Updated cost of living requirement for international students

Starting January 1, 2024, the cost of living requirement for international students has been increased from $10,000 to $20,635, not including tuition fees. The minimum proof of financial support needed to study in Quebec will be $15,078 (except for international students under the age of 18, who will need to show access to at least $7,541).

Students applying for a Canadian study permit on or after January 1, 2024, will need to show sufficient proof of financial support to meet the revised cost of living requirements. Bear in mind that, as an international student, you do not need to pay these funds to the IRCC or your academic institution. You just need to have this money available to pay for your living expenses during your studies.

Why was the cost of living requirement for international students increased?

The upward revision of the cost of living requirement was done to depict a more realistic picture of students’ living expenses in Canada and to ensure that international students have access to enough funds to pay for necessities in Canada. The cost of living requirements are expected to be revised each year.

Previously, there had been reports of international students struggling to make ends meet in Canada.
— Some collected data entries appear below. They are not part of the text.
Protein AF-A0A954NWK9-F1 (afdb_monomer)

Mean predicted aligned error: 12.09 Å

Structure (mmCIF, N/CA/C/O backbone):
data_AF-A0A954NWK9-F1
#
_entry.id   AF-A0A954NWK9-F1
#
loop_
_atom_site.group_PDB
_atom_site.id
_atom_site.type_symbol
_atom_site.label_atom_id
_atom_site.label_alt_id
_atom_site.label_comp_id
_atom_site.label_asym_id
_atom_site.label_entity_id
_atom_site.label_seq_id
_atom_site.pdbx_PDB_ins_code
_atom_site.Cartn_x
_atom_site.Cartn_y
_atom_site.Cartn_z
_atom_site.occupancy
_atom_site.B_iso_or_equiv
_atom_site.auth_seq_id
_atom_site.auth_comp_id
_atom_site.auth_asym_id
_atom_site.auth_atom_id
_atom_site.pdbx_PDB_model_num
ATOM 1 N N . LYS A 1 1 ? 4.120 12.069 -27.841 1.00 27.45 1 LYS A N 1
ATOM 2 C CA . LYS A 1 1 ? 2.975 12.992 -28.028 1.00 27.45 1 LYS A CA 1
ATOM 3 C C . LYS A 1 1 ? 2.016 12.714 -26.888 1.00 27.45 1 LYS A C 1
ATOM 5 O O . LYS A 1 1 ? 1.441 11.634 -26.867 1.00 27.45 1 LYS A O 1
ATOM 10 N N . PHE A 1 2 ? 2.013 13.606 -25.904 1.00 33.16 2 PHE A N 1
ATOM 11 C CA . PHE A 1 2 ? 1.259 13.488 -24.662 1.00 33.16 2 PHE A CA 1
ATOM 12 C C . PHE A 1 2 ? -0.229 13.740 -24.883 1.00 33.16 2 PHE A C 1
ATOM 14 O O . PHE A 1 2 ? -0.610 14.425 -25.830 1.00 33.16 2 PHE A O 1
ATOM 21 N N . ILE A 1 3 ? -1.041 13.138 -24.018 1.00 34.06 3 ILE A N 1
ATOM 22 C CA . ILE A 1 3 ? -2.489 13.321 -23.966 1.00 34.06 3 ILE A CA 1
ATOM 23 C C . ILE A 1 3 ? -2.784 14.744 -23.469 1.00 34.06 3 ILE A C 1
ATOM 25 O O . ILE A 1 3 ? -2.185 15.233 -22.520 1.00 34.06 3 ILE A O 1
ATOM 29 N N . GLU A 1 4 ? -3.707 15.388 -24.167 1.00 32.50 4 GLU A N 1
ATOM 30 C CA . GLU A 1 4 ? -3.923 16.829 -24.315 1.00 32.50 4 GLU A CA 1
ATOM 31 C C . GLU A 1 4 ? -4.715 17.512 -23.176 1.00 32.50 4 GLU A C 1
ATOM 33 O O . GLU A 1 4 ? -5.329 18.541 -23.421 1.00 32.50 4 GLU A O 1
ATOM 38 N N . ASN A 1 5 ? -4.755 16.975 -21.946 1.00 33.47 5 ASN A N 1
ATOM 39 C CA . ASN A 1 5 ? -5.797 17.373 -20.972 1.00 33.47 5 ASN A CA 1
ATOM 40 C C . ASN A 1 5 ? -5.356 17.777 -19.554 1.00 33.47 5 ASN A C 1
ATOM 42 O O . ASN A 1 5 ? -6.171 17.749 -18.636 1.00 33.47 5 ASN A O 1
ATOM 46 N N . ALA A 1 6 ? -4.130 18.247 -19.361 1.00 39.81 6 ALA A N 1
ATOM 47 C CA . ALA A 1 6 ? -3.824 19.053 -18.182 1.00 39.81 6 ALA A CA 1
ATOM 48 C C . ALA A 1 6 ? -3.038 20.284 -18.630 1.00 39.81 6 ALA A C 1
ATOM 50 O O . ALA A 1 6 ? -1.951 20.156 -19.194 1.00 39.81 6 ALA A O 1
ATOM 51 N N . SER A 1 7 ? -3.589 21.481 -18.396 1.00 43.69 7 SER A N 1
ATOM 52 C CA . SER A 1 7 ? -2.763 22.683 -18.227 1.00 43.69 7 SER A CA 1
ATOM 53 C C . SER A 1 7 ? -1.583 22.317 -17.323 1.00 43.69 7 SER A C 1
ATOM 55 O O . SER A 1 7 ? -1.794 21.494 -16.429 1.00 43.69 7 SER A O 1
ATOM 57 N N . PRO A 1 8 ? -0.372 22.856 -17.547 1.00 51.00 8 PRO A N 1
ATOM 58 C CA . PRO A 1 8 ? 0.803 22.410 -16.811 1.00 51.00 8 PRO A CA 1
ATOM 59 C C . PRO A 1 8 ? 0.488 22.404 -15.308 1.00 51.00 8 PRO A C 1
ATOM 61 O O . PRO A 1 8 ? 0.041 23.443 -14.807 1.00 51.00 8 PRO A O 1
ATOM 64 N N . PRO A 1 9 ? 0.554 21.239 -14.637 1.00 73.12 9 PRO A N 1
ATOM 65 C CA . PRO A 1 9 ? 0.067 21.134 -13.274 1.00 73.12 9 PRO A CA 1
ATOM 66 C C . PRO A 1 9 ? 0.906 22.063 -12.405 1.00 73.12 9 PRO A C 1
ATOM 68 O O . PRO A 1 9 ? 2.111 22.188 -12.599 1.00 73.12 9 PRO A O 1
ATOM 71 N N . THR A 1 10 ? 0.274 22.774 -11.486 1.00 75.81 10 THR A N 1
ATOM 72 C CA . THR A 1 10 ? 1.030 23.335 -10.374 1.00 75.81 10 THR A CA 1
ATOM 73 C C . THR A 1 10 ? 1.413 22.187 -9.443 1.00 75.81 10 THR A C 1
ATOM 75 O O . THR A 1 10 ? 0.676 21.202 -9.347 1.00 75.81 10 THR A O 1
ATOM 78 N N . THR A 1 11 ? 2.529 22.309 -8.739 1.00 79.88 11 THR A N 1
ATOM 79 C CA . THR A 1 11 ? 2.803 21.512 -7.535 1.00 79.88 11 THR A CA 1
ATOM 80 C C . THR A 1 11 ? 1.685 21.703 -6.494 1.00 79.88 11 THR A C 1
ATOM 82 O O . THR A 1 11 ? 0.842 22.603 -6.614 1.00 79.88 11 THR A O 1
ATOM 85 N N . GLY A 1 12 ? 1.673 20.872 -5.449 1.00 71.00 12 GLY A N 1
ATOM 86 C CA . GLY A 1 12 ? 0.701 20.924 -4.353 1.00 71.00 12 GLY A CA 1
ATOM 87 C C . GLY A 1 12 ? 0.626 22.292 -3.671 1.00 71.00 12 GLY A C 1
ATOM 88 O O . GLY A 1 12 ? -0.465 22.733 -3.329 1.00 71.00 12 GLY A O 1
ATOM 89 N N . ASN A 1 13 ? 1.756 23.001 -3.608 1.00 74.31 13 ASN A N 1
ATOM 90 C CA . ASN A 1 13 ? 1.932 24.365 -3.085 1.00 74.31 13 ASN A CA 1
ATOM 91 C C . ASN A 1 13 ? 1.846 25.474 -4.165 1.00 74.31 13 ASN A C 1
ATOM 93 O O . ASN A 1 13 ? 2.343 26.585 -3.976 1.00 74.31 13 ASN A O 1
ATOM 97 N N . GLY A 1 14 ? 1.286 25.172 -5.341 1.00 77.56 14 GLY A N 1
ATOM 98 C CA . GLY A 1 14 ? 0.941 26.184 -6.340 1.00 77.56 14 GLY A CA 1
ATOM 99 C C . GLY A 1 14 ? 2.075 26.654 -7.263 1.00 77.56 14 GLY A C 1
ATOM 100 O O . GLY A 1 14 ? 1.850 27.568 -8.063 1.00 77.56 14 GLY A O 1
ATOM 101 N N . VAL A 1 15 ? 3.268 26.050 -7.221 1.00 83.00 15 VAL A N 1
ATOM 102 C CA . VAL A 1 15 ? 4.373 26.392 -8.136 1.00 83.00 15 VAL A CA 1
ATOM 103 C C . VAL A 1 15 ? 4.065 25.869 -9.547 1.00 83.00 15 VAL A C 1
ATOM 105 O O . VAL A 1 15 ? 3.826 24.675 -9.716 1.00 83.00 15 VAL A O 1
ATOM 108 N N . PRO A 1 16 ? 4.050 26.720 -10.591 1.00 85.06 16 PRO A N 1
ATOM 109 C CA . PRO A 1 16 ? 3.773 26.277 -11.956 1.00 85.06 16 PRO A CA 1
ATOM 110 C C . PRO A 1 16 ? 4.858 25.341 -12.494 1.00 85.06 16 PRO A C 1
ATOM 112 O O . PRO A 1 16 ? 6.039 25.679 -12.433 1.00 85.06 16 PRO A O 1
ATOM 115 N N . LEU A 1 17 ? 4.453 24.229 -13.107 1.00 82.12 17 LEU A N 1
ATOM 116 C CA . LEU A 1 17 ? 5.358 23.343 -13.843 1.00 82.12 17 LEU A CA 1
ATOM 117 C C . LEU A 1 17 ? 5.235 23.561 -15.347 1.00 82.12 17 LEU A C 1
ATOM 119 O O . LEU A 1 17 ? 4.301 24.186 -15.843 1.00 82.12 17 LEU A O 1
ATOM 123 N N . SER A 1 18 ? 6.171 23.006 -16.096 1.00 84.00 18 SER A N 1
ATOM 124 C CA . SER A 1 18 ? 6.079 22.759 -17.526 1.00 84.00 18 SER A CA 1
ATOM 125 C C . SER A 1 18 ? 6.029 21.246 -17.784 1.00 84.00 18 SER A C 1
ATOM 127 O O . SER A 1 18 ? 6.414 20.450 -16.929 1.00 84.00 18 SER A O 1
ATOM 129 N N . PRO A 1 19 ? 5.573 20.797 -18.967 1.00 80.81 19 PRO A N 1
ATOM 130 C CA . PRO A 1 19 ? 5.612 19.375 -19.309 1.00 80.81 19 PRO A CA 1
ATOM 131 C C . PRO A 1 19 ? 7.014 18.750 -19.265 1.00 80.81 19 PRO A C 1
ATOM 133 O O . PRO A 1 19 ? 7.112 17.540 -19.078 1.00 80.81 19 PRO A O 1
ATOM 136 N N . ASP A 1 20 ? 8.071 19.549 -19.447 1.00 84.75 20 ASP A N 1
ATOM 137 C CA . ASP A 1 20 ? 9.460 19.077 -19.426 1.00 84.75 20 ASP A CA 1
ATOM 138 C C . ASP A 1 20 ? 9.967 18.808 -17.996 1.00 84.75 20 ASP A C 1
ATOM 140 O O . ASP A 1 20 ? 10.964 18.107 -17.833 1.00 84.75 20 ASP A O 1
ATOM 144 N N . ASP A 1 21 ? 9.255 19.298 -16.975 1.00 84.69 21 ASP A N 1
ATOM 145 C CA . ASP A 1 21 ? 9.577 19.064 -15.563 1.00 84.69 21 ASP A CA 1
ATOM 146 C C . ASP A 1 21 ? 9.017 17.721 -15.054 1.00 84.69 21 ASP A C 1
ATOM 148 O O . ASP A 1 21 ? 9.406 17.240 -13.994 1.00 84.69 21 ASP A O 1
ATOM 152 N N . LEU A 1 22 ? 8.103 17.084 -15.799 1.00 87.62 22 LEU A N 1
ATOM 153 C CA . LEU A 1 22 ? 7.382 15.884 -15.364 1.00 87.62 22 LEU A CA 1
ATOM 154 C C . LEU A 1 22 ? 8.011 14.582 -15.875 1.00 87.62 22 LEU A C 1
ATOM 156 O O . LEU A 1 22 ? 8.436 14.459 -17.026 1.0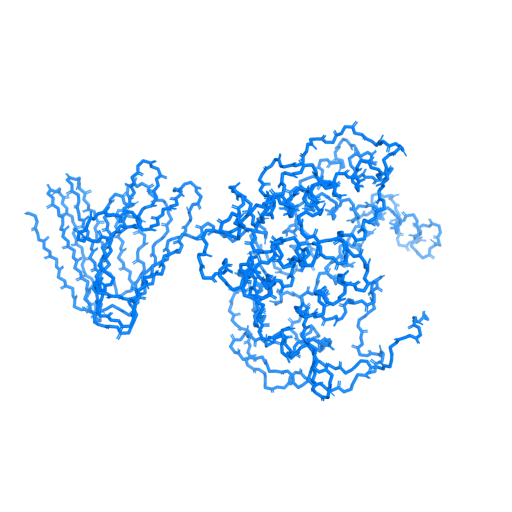0 87.62 22 LEU A O 1
ATOM 160 N N . PHE A 1 23 ? 7.942 13.534 -15.052 1.00 90.81 23 PHE A N 1
ATOM 161 C CA . PHE A 1 23 ? 8.294 12.180 -15.465 1.00 90.81 23 PHE A CA 1
ATOM 162 C C . PHE A 1 23 ? 7.264 11.597 -16.436 1.00 90.81 23 PHE A C 1
ATOM 164 O O . PHE A 1 23 ? 6.053 11.799 -16.321 1.00 90.81 23 PHE A O 1
ATOM 171 N N . VAL A 1 24 ? 7.751 10.797 -17.385 1.00 91.69 24 VAL A N 1
ATOM 172 C CA . VAL A 1 24 ? 6.919 10.110 -18.378 1.00 91.69 24 VAL A CA 1
ATOM 173 C C . VAL A 1 24 ? 6.698 8.663 -17.963 1.00 91.69 24 VAL A C 1
ATOM 175 O O . VAL A 1 24 ? 7.656 7.911 -17.797 1.00 91.69 24 VAL A O 1
ATOM 178 N N . ALA A 1 25 ? 5.438 8.245 -17.876 1.00 92.88 25 ALA A N 1
ATOM 179 C CA . ALA A 1 25 ? 5.071 6.873 -17.548 1.00 92.88 25 ALA A CA 1
ATOM 180 C C . ALA A 1 25 ? 3.871 6.387 -18.373 1.00 92.88 25 ALA A C 1
ATOM 182 O O . ALA A 1 25 ? 3.251 7.138 -19.126 1.00 92.88 25 ALA A O 1
ATOM 183 N N . GLY A 1 26 ? 3.544 5.101 -18.224 1.00 90.69 26 GLY A N 1
ATOM 184 C CA . GLY A 1 26 ? 2.357 4.497 -18.836 1.00 90.69 26 GLY A CA 1
ATOM 185 C C . GLY A 1 26 ? 1.026 4.913 -18.194 1.00 90.69 26 GLY A C 1
ATOM 186 O O . GLY A 1 26 ? -0.019 4.642 -18.778 1.00 90.69 26 GLY A O 1
ATOM 187 N N . ASP A 1 27 ? 1.058 5.567 -17.028 1.00 91.12 27 ASP A N 1
ATOM 188 C CA . ASP A 1 27 ? -0.107 6.129 -16.339 1.00 91.12 27 ASP A CA 1
ATOM 189 C C . ASP A 1 27 ? 0.087 7.639 -16.142 1.00 91.12 27 ASP A C 1
ATOM 191 O O . ASP A 1 27 ? 1.182 8.098 -15.816 1.00 91.12 27 ASP A O 1
ATOM 195 N N . VAL A 1 28 ? -0.977 8.416 -16.352 1.00 84.00 28 VAL A N 1
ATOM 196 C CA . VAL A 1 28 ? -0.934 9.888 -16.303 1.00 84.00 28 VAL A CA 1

With the cost of housing and other living expenses in Canada increasing, having access to more funds will make it easier for international students to focus on their studies without having to worry about their finances.

As an international student hoping to study in Canada, the recently announced restrictions to the number of study permits issued each year may make the admission and study permit process more competitive. However, this will also allow the government to maintain greater oversight of academic institutions and ensure that international students receive a better quality of education. Changes to the PGWP and open work permit programs will help make it easier for foreign talent to find suitable employment in Canada and ensure that Canadian employers have access to high-quality candidates. Finally, although a higher cost of living requirement may force incoming students to re-evaluate their budget, clarity on how much money they will realistically need to support themselves in Canada will be beneficial for them in the long run. These changes will help make the international student program in Canada more robust and sustainable.